La crisis de refugiados llenó los telediarios de noticias. Las imágenes de decenas de personas amontonados en una balsa jugándose la vida para escapar de la guerra se quedaron grabadas en la retina de todo el mundo. Entre todas aquellas, una fue especialmente dolorosa, la del niño Aylan tirado en la orilla de una playa.
Por desgracia aquella ‘moda’ mediática de hablar de los refugiados duró poco. Las audiencias marcaron otra cosa de la que hablar, y ya pocos hacen caso a la labor de Open Arms o a los centenares que mueren en el mar cada mes.
El cine también se volcó con el tema. Guediguian, Kaurismaki y hasta Haneke pusieron en ellos su mirada, cada uno en su estilo. Y ahora, ha sido la libanesa Nadine Labaki la que ha dedicado su nueva película a una realidad tan dolorosa que hasta cuesta mirar. Labaki ha dado un giro en su carrera, y si en sus anteriores obras (¿Y ahora ádonde vamos? y Caramel) jugaba a la fábula para sus historias de denuncia en su país, aquí se pasa al cine social más crudo para retratar la historia de un niño refugiado en el Líbano, donde las personas que huyen de Siria se amontonan en barriadas de sin papeles que malviven sin derecho a nada, ni siquiera al hospital.
En Cafarnaúm, con la que ganó el Premio del Jurado en Cannes, sigue a un niño refugiado en el líbano que vaga por sus calles para mostrar las grietas de un sistema que permite que eso ocurra mientras mira hacia otro lado. Parte de una premisa sorprendente, ese niño llega a denunciar a sus padres por haberle dado la vida. Una vida condenada a la miseria, sin esperanza. O no mientras no cambiemos las estructuras geopolíticas que marcan el orden mundial.
Muchos han visto en esa trama una acusación de la directora a que ciertas clases sociales no tengan hijos, algo que se desarma en varios momentos de la película. Labaki ni siquiera juzga a unos adultos capaces de vender a su hija cuando tiene el primer periodo para que se case. Son víctimas de un sistema que lo permite. Ellos solo sobreviven, y lo hacen lo mejor que saben dentro de las pocas opciones que se le dan. Algo que queda claro cuando al final la madre espeta a esa abogada rica (que interpreta la propia Labaki en una decisión errónea) que ella no hubiera durado ni un minuto en su lugar.
Acierta la directora en no culpar a los adultos, y hasta se molesta en justificar sus decisiones. En uno de los primeros compases vemos a un bebé atado con una cadena al pie. Más tarde veremos como el protagonista recurre al mismo método para proteger al bebé al que cuida para que no consuma los medicamentos que manipulan para sacar dinero.

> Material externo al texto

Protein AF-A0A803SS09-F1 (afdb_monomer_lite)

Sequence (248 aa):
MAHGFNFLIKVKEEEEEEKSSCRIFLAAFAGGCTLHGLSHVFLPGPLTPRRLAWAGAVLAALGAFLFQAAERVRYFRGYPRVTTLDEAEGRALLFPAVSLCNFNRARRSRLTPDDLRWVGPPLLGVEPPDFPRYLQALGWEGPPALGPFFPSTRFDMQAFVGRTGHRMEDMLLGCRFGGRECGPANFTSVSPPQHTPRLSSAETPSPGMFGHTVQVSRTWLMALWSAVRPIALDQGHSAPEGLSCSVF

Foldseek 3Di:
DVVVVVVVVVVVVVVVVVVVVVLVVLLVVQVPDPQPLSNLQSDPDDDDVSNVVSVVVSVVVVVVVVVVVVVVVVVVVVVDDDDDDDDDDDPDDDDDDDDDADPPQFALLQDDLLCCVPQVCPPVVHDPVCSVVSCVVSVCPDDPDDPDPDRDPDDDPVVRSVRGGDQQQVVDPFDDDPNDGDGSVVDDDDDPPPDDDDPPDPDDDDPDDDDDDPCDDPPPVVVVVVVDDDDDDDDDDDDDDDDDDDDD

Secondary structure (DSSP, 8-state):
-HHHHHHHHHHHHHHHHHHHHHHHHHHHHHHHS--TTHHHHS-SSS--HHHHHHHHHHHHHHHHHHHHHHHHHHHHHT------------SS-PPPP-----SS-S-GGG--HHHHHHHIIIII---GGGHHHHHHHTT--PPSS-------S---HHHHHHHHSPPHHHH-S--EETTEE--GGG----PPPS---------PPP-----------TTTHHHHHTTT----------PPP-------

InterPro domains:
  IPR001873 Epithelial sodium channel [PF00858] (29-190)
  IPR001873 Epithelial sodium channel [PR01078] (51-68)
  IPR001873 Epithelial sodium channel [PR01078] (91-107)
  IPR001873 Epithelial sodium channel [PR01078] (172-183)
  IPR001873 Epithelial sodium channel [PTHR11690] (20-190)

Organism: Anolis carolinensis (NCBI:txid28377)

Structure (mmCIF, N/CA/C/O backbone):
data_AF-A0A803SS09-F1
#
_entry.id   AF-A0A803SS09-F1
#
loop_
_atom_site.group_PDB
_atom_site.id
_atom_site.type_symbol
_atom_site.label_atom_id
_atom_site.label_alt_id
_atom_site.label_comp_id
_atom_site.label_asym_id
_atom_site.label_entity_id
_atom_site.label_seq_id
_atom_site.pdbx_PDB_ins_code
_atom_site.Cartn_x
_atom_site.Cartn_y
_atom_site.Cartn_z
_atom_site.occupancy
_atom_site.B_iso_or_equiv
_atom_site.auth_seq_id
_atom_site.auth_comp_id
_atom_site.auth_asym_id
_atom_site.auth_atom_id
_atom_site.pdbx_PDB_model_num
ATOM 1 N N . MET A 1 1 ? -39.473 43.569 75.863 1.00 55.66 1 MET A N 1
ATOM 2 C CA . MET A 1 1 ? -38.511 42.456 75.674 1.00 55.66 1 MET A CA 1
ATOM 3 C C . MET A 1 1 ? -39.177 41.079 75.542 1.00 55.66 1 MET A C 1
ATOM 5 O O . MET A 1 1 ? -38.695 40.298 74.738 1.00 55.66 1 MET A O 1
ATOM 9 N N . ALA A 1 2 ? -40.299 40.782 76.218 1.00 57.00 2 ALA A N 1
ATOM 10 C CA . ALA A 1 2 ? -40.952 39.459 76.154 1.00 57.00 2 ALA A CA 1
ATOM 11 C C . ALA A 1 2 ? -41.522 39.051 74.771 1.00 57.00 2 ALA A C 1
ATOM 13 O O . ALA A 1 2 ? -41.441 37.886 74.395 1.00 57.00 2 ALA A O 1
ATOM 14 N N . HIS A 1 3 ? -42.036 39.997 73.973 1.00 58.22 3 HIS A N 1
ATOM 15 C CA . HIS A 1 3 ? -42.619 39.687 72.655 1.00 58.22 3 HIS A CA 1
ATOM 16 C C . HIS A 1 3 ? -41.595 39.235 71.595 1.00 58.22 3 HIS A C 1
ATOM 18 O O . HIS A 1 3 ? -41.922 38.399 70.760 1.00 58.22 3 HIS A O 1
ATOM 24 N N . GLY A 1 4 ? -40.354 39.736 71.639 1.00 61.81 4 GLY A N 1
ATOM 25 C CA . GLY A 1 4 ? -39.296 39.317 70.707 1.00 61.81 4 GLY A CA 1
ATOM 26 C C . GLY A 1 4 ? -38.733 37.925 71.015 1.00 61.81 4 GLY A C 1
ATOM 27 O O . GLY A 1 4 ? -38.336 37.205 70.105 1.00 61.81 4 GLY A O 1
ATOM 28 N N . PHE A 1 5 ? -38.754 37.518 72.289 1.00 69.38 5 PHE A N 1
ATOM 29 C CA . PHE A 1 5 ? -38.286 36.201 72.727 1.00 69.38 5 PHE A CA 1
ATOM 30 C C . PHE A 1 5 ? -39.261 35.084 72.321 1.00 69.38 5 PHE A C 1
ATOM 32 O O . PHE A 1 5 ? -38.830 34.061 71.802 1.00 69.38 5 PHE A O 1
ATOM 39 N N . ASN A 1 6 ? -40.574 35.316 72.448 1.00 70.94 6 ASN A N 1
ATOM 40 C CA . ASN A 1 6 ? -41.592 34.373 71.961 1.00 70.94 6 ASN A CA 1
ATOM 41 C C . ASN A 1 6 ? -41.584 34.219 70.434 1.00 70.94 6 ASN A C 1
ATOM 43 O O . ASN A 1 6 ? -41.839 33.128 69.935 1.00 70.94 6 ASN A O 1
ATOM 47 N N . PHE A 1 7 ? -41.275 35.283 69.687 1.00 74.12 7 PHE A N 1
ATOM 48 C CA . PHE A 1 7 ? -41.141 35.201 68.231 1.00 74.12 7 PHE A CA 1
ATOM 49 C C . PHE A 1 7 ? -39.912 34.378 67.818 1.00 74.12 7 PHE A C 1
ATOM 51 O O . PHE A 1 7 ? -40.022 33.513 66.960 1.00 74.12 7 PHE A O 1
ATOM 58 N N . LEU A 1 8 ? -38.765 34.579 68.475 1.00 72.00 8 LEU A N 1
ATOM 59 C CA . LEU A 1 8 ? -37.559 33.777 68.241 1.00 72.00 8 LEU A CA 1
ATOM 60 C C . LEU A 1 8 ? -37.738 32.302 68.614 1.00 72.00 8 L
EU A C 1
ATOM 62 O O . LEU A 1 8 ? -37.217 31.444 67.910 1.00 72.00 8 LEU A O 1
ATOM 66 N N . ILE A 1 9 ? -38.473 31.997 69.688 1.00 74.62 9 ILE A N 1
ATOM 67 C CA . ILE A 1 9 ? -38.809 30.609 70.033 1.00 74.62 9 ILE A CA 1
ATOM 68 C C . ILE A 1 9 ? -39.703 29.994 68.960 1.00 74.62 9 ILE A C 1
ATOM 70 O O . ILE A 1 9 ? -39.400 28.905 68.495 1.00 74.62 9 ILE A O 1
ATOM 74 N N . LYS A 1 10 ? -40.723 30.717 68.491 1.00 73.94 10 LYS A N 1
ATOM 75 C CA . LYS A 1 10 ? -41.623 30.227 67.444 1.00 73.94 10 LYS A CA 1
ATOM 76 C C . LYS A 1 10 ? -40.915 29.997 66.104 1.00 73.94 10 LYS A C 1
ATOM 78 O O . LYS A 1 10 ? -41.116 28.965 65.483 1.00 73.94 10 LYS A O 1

Desde su paso por Cannes, donde dividió a la crítica de forma radical, se acusó a la directora de pornografía sentimental o porno miseria. Llegan cientos de filmes mucho más manipuladores y en el que se muestran más miserias y tragedias. Labaki no se recrea en las brutalidades que ocurren, de hecho las más grandes suelen quedar en fuera de plano o sólo se da a entender que han ocurrido. Hay mucho más sentimentalismo y gusto por la tragedia en aquella Slumdog Millionaire que conquistó a la crítica que en Cafarnaúm.
Cafarnaúm desprende realismo, emoción y sentimiento. Apela al corazón, y se moja y va al barro, aunque eso la lleve a cometer algún exceso, aunque todo queda cubierto por el hipnotismo y la interpretación del chaval protagonista, Zain Al Rafeea, encontrado en las calles del líbano, auténtico refugiado y ahora en Noruega gracias al filme. Una película que hay que ver y debatir. No para lavar nuestra conciencia de primer mundo, como muchos han acusado a Labaki, sino para ser conscientes de que todo es político, y nuestras decisiones y compromiso importan.